Any diagnosis will resonate in our minds forever. Certain events make an imprint that can't be erased. I'll show you what I mean. I'm going to type a word and you will remember things about the event. "First Kiss." "9/11." "First job."
See what I mean? So, when you find out your child has a disease that can't be cured. One that could claim her life along with a host of ugly complications--you're going to remember that day.
To read my blog post from when she was diagnosed, click HERE. I periodically go back and read this post. I still remember it so vividly--some things fade over time--but I remember most of it. I remember how naive and unfamiliar I was from being blindsided with Type 1 Diabetes. Back in September I did a "random thoughts" post about her diagnosis and more details I remembered. It's HERE.
I can't believe it's been 2 years. I can't believe how many shots and pokes she has had during this time. The other night I was laying in bed and I realized that Syd tests her blood sugar, on average, 300 times a month--and every one of those pokes result in a blood sugar number that Loren and I have to analyze. Her fingers get poked and bleed 300 times per month. Every month. Forever. It was a little slap in the face to realize--or re-realize--this.

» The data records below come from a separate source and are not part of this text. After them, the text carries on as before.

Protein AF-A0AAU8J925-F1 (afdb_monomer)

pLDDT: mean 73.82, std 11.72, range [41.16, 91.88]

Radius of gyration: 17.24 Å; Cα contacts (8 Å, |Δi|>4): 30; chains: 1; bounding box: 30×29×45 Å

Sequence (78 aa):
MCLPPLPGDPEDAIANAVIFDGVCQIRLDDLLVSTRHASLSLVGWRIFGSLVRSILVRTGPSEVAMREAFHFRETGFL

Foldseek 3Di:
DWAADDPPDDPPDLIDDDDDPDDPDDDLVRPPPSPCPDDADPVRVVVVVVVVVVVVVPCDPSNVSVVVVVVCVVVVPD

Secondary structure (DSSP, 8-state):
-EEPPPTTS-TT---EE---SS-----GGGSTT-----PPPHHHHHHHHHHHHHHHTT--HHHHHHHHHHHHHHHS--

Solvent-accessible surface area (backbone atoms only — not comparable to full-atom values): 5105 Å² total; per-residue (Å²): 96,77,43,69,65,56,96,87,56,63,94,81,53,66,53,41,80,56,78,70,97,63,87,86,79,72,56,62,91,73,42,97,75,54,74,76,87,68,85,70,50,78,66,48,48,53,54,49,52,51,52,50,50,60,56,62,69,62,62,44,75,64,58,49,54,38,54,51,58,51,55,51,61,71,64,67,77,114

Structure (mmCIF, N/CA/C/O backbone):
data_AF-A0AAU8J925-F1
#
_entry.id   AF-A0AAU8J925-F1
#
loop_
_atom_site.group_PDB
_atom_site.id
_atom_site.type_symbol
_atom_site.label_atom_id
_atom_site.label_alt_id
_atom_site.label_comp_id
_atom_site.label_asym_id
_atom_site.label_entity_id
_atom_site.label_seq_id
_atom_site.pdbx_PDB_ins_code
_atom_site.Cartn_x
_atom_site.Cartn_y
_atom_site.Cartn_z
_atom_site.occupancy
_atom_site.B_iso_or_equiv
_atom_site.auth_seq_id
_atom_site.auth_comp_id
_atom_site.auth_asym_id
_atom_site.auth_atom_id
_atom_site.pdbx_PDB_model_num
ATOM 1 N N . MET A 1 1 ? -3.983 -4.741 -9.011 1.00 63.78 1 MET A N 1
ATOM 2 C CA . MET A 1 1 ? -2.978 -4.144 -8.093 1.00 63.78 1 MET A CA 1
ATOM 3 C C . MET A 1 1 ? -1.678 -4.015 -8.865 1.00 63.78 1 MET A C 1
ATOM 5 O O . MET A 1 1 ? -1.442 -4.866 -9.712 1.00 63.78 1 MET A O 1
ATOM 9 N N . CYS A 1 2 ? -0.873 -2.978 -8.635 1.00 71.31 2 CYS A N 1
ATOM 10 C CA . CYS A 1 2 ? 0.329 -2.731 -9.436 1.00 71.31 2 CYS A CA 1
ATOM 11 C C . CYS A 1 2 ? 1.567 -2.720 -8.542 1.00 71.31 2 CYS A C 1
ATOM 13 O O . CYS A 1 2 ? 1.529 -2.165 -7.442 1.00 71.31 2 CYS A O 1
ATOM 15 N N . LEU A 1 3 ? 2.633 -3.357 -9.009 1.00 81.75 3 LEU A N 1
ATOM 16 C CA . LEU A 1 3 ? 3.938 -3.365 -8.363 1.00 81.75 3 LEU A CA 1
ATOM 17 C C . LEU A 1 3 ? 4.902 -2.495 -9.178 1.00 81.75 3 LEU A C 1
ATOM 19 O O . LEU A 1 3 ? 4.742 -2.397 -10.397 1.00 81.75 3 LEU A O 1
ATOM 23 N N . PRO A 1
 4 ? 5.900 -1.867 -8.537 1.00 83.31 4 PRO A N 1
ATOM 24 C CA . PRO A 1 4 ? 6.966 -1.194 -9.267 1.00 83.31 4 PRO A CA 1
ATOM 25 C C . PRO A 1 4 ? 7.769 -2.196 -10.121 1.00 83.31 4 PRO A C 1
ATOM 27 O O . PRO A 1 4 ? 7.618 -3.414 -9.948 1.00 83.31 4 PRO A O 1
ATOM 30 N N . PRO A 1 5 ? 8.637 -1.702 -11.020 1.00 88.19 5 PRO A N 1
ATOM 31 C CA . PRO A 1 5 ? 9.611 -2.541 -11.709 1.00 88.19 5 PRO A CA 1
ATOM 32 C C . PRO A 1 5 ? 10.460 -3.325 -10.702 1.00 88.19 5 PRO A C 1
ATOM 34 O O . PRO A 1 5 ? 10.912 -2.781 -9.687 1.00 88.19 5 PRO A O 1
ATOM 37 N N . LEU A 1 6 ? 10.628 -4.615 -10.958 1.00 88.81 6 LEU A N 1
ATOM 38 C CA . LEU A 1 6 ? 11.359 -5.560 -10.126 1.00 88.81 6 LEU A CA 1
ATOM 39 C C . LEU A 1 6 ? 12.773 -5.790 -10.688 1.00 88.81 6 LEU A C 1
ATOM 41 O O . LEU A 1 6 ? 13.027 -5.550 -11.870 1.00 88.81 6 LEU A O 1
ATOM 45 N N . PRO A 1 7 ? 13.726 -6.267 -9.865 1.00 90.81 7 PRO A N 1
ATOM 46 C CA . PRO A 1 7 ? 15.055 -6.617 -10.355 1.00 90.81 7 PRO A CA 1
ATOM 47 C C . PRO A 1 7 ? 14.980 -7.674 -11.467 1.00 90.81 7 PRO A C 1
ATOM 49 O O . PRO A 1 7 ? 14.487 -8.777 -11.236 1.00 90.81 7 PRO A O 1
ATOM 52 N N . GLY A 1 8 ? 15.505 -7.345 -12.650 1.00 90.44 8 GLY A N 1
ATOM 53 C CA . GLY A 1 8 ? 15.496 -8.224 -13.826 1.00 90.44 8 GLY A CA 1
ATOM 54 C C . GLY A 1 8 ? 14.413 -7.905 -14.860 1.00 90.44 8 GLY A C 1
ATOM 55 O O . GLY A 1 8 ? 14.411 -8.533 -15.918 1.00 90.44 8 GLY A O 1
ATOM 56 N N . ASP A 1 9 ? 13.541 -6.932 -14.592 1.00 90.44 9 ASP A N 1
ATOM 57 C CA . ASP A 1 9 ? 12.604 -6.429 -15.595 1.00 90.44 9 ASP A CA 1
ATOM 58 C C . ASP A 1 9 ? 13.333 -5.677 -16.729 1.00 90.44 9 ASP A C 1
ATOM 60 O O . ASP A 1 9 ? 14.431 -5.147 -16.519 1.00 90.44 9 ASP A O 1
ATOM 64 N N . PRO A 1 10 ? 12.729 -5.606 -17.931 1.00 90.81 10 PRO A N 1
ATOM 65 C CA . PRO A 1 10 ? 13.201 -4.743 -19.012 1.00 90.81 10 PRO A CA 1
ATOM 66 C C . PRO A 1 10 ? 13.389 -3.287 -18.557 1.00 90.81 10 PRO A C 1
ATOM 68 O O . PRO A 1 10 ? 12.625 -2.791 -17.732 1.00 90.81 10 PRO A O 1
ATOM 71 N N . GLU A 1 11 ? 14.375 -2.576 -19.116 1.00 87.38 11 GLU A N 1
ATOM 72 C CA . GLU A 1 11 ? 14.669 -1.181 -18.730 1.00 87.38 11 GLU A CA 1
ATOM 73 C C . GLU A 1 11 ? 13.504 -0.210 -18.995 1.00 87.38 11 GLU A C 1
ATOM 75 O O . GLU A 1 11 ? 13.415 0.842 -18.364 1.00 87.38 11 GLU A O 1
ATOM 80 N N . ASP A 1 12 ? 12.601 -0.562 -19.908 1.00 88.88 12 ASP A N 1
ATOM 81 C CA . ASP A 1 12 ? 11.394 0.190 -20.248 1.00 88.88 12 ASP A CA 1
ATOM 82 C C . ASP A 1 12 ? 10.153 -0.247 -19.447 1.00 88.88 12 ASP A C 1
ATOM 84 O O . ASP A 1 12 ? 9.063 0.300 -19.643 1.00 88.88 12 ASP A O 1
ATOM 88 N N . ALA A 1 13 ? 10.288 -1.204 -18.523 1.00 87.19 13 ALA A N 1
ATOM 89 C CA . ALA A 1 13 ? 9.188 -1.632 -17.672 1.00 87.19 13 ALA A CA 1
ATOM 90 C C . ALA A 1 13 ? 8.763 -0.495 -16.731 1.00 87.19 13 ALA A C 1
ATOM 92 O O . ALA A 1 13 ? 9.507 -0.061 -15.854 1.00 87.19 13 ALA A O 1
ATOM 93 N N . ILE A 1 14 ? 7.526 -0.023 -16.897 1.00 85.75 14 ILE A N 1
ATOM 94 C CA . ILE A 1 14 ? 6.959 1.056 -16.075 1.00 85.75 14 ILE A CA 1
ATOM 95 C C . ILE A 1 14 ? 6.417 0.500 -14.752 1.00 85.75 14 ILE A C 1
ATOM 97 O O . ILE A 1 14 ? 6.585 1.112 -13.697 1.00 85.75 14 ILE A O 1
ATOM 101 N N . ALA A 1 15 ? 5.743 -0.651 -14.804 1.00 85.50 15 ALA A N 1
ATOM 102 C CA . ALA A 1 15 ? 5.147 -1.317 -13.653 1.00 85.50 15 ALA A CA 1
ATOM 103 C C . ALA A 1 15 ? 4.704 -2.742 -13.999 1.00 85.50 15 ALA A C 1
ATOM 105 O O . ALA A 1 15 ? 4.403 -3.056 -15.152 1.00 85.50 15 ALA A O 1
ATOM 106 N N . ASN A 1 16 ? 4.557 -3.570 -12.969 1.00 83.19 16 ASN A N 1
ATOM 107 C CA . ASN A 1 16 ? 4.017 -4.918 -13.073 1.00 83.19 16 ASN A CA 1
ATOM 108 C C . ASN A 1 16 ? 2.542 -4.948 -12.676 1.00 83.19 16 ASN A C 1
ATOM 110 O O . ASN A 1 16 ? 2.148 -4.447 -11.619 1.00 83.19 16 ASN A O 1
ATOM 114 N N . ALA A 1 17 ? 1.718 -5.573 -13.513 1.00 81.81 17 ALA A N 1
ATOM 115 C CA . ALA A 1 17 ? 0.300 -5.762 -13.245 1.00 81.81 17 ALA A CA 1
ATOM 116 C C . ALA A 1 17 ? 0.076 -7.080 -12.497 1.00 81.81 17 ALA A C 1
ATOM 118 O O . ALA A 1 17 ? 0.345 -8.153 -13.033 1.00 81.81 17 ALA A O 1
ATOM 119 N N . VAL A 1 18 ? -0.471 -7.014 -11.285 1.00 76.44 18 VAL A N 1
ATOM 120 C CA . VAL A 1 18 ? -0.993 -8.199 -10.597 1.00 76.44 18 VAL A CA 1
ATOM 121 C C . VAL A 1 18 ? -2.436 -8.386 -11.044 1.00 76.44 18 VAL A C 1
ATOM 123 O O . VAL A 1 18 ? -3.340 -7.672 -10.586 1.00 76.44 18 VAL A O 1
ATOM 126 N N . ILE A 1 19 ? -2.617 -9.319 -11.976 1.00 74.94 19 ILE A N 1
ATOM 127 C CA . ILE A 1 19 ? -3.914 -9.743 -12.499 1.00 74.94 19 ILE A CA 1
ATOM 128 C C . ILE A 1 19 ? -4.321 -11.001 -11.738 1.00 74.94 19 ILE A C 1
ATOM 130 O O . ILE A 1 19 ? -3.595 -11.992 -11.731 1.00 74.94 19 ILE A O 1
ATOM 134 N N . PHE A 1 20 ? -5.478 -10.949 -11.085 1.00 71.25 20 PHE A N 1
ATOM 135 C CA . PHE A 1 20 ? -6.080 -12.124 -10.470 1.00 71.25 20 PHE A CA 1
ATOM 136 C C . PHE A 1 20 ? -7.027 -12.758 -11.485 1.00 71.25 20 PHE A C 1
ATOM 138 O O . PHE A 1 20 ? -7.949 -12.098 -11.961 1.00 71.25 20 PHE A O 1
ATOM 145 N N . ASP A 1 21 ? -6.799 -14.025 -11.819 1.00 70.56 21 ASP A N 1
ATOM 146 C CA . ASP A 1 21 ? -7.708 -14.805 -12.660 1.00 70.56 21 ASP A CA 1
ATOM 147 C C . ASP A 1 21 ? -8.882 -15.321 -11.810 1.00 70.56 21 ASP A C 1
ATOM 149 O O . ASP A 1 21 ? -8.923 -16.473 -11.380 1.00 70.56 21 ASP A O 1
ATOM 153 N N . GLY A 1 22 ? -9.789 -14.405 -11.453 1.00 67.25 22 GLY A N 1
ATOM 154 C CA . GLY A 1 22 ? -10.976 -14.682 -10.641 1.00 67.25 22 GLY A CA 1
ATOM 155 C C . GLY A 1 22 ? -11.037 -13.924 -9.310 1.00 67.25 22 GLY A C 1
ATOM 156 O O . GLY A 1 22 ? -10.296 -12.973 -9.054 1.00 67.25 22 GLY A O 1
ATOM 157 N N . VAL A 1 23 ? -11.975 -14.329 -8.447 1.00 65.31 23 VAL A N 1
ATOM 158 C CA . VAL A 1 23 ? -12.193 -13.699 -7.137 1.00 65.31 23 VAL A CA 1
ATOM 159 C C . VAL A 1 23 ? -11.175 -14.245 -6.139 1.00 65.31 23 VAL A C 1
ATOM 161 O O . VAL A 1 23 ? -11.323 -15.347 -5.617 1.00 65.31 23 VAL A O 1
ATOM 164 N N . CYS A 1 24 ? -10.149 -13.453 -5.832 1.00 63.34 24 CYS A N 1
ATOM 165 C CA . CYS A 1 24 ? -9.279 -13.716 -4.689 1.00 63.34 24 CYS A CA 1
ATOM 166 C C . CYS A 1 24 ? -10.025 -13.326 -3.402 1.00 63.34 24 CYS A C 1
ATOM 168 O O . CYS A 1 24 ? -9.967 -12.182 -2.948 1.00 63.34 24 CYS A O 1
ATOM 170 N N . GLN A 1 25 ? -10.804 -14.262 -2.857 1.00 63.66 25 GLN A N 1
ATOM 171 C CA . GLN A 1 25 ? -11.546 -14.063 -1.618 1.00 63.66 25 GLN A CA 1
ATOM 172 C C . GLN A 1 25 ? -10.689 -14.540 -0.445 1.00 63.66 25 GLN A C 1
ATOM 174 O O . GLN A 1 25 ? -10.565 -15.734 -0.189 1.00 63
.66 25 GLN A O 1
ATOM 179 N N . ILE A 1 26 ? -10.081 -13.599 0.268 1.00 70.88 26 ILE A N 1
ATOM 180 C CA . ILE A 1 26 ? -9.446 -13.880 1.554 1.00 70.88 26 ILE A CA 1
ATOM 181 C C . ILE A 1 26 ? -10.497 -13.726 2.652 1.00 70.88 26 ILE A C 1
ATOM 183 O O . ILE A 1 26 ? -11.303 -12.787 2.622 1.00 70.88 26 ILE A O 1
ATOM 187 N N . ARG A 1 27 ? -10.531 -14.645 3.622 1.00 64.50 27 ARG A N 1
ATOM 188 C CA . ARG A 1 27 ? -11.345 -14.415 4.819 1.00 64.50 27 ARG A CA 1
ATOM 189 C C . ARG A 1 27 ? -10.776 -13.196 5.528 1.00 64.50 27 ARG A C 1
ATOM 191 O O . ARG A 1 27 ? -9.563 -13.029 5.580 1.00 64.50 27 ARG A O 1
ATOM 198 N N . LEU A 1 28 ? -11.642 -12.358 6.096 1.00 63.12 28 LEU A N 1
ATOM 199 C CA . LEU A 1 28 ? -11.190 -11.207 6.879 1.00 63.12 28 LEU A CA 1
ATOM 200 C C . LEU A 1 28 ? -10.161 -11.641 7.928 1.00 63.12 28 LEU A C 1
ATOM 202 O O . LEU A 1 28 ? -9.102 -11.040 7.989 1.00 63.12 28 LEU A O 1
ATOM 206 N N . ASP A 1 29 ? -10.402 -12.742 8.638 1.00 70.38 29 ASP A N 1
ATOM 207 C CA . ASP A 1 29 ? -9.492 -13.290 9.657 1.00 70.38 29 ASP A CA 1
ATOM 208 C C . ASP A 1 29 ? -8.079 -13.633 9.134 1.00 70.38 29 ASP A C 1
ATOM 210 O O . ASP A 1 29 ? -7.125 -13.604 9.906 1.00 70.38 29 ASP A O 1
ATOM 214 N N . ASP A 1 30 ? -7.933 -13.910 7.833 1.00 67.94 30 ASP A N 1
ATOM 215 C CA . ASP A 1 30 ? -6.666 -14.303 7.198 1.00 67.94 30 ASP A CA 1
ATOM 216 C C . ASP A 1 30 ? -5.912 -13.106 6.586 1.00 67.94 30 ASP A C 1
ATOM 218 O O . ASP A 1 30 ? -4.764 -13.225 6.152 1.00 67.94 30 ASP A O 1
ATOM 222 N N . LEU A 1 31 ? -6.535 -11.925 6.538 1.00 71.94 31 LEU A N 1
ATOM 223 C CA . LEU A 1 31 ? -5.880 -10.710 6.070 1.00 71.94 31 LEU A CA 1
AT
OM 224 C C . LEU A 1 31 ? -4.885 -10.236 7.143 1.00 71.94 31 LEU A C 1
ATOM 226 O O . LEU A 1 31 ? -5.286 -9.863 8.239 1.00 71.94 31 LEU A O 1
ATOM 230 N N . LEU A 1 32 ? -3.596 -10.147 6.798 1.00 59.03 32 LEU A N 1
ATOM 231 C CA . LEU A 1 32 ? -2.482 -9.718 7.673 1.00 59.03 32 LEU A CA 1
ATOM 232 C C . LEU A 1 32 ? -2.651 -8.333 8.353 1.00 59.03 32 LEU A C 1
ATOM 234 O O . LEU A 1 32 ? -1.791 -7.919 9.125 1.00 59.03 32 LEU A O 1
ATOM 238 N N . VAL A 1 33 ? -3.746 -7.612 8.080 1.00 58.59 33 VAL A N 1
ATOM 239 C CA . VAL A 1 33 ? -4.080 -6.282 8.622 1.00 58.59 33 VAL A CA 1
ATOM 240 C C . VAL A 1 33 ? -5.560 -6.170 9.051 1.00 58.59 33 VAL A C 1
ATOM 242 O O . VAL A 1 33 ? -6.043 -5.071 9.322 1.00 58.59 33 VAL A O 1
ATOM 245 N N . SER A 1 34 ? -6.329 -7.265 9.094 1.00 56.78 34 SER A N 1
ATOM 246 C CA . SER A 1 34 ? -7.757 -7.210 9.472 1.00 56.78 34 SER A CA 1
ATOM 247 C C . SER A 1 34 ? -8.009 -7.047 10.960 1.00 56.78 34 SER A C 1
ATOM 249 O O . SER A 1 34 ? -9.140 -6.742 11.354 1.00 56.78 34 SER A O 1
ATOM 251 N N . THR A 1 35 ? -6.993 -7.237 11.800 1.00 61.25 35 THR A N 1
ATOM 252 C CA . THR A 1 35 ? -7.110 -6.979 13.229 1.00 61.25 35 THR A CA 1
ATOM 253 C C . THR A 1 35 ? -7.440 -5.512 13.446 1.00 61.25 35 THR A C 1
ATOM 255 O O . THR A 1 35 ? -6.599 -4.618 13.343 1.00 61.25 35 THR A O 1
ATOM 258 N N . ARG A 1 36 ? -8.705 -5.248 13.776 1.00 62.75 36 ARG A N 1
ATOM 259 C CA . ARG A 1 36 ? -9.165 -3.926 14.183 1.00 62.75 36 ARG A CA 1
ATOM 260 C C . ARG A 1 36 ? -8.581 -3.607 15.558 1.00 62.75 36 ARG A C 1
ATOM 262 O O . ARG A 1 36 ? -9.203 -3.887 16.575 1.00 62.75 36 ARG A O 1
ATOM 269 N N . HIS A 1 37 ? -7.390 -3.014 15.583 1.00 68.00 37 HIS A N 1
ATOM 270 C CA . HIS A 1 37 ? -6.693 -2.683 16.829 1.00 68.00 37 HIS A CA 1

For a brief time our world stopped. And when it began again, we were headed in a new direction. We were landing in Holland. I realize most of this commentary is me walking through my thoughts. Thinking "out loud." It's such a big day for those of us who deal with this or any disease.
Maybe some of you are reading this and don't understand why I'm making a big hoopla out of it...why it's an emotional day for me...and that's ok. I pray you always will wonder and will never have to know a day of diagnosis. The day that will forever remind you of "before" and "after." With that said, enjoy the pics.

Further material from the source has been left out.